Among the lines below, copy exactly those from the one with "ATOM 2 C CA" through the one with "ATOM 17 N N", counting both ends.

[Stored dataset items]
>>>>>

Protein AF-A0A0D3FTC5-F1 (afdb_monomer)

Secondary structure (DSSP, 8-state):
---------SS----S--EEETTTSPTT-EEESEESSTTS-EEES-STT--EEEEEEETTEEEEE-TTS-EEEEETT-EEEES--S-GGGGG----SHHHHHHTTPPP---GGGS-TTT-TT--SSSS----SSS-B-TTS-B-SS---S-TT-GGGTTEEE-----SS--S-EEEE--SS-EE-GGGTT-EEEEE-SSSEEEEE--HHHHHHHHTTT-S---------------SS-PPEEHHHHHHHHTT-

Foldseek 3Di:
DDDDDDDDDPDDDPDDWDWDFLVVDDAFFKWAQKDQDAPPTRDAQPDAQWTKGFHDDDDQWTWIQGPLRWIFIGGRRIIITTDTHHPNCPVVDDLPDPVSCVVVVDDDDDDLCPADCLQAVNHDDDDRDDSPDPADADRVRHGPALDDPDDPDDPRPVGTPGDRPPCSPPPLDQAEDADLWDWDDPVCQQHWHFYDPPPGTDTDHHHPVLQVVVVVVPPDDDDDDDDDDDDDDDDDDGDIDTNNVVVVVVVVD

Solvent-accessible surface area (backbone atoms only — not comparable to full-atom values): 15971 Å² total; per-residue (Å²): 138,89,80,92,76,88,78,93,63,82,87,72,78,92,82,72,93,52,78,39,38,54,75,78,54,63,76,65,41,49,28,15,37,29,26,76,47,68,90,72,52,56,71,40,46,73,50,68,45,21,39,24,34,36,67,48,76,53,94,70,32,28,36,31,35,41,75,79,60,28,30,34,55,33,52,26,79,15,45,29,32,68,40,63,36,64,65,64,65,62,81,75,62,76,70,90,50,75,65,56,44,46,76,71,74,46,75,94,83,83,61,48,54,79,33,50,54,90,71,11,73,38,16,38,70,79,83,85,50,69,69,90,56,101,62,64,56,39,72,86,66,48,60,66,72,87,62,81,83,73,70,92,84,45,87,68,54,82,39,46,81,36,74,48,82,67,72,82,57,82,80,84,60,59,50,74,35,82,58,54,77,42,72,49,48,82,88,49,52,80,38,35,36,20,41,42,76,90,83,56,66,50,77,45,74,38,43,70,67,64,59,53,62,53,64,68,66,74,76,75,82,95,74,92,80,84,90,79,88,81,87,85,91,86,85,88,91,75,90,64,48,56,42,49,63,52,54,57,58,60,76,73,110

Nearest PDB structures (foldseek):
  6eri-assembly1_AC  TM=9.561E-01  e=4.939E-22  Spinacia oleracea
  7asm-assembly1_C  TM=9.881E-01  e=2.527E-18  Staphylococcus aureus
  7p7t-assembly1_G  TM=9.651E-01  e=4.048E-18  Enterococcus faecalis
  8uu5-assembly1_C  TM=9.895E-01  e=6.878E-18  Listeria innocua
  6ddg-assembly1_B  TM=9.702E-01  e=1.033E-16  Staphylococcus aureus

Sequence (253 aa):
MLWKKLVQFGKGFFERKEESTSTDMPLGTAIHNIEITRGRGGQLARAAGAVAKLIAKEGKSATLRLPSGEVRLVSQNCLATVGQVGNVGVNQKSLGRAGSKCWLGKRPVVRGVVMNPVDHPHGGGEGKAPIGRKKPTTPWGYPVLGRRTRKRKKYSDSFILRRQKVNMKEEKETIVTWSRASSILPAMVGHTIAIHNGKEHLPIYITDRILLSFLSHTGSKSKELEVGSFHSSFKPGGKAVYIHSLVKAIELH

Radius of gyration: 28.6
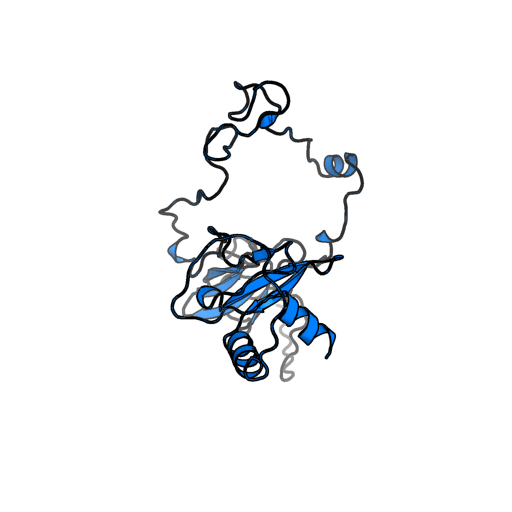5 Å; Cα contacts (8 Å, |Δi|>4): 347; chains: 1; bounding box: 82×58×72 Å

pLDDT: mean 73.75, std 23.65, range [20.44, 96.44]

Structure (mmCIF, N/CA/C/O backbone):
data_AF-A0A0D3FTC5-F1
#
_entry.id   AF-A0A0D3FTC5-F1
#
loop_
_atom_site.group_PDB
_atom_site.id
_atom_site.type_symbol
_atom_site.label_atom_id
_atom_site.label_alt_id
_atom_site.label_comp_id
_atom_site.label_asym_id
_atom_site.label_entity_id
_atom_site.label_seq_id
_atom_site.pdbx_PDB_ins_code
_atom_site.Cartn_x
_atom_site.Cartn_y
_atom_site.Cartn_z
_atom_site.occupancy
_atom_site.B_iso_or_equiv
_atom_site.auth_seq_id
_atom_site.auth_comp_id
_atom_site.auth_asym_id
_atom_site.auth_atom_id
_atom_site.pdbx_PDB_model_num
ATOM 1 N N . MET A 1 1 ? -27.614 -22.862 27.061 1.00 41.00 1 MET A N 1
ATOM 2 C CA . MET A 1 1 ? -27.025 -23.429 28.296 1.00 41.00 1 MET A CA 1
ATOM 3 C C . MET A 1 1 ? -25.843 -24.300 27.900 1.00 41.00 1 MET A C 1
ATOM 5 O O . MET A 1 1 ? -25.904 -24.872 26.825 1.00 41.00 1 MET A O 1
ATOM 9 N N . LEU A 1 2 ? -24.832 -24.389 28.769 1.00 33.47 2 LEU A N 1
ATOM 10 C CA . LEU A 1 2 ? -23.490 -24.978 28.594 1.00 33.47 2 LEU A CA 1
ATOM 11 C C . LEU A 1 2 ? -22.442 -24.075 27.920 1.00 33.47 2 LEU A C 1
ATOM 13 O O . LEU A 1 2 ? -22.582 -23.750 26.756 1.00 33.47 2 LEU A O 1
ATOM 17 N N . TRP A 1 3 ? -21.361 -23.619 28.562 1.00 27.47 3 TRP A N 1
ATOM 18 C CA . TRP A 1 3 ? -20.870 -23.715 29.944 1.00 27.47 3 TRP A CA 1
ATOM 19 C C . TRP A 1 3 ? -20.103 -22.412 30.248 1.00 27.47 3 TRP A C 1
ATOM 21 O O . TRP A 1 3 ? -19.152 -22.074 29.550 1.00 27.47 3 TRP A O 1
ATOM 31 N N . LYS A 1 4 ? -20.481 -21.700 31.318 1.00 37.72 4 LYS A N 1
ATOM 32 C CA . LYS A 1 4 ? -19.587 -20.770 32.022 1.00 37.72 4 LYS A CA 1
ATOM 33 C C . LYS A 1 4 ? -18.750 -21.616 32.981 1.00 37.72 4 LYS A C 1
ATOM 35 O O . LYS A 1 4 ? -19.284 -22.086 33.981 1.00 37.72 4 LYS A O 1
ATOM 40 N N . LYS A 1 5 ? -17.458 -21.792 32.705 1.00 29.97 5 LYS A N 1
ATOM 41 C CA . LYS A 1 5 ? -16.477 -22.124 33.746 1.00 29.97 5 LYS A CA 1
ATOM 42 C C . LYS A 1 5 ? -15.584 -20.907 33.942 1.00 29.97 5 LYS A C 1
ATOM 44 O O . LYS A 1 5 ? -14.781 -20.572 33.079 1.00 29.97 5 LYS A O 1
ATOM 49 N N . LEU A 1 6 ? -15.791 -20.237 35.075 1.00 32.94 6 LEU A N 1
ATOM 50 C CA . LEU A 1 6 ? -14.825 -19.323 35.666 1.00 32.94 6 LEU A CA 1
ATOM 51 C C . LEU A 1 6 ? -13.517 -20.086 35.892 1.00 32.94 6 LEU A C 1
ATOM 53 O O . LEU A 1 6 ? -13.507 -21.102 36.583 1.00 32.94 6 LEU A O 1
ATOM 57 N N . VAL A 1 7 ? -12.424 -19.567 35.343 1.00 30.66 7 VAL A N 1
ATOM 58 C CA . VAL A 1 7 ? -11.079 -19.802 35.865 1.00 30.66 7 VAL A CA 1
ATOM 59 C C . VAL A 1 7 ? -10.493 -18.426 36.125 1.00 30.66 7 VAL A C 1
ATOM 61 O O . VAL A 1 7 ? -10.102 -17.706 35.210 1.00 30.66 7 VAL A O 1
ATOM 64 N N . GLN A 1 8 ? -10.503 -18.043 37.396 1.00 36.19 8 GLN A N 1
ATOM 65 C CA . GLN A 1 8 ? -9.772 -16.898 37.903 1.00 36.19 8 GLN A CA 1
ATOM 66 C C . GLN A 1 8 ? -8.359 -17.396 38.209 1.00 36.19 8 GLN A C 1
ATOM 68 O O . GLN A 1 8 ? -8.124 -18.026 39.234 1.00 36.19 8 GLN A O 1
ATOM 73 N N . PHE A 1 9 ? -7.436 -17.169 37.278 1.00 28.44 9 PHE A N 1
ATOM 74 C CA . PHE A 1 9 ? -6.001 -17.311 37.510 1.00 28.44 9 PHE A CA 1
ATOM 75 C C . PHE A 1 9 ? -5.331 -15.988 37.138 1.00 28.44 9 PHE A C 1
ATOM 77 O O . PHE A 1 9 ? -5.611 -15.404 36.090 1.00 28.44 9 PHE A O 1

<<<<<

▸ **ANSWER TO THIS TASK**
ATOM 2 C CA . MET A 1 1 ? -27.025 -23.429 28.296 1.00 41.00 1 MET A CA 1
ATOM 3 C C . MET A 1 1 ? -25.843 -24.300 27.900 1.00 41.00 1 MET A C 1
ATOM 5 O O . MET A 1 1 ? -25.904 -24.872 26.825 1.00 41.00 1 MET A O 1
ATOM 9 N N . LEU A 1 2 ? -24.832 -24.389 28.769 1.00 33.47 2 LEU A N 1
ATOM 10 C CA . LEU A 1 2 ? -23.490 -24.978 28.594 1.00 33.47 2 LEU A CA 1
ATOM 11 C C . LEU A 1 2 ? -22.442 -24.075 27.920 1.00 33.47 2 LEU A C 1
ATOM 13 O O . LEU A 1 2 ? -22.582 -23.750 26.756 1.00 33.47 2 LEU A O 1
ATOM 17 N N . TRP A 1 3 ? -21.361 -23.619 28.562 1.00 27.47 3 TRP A N 1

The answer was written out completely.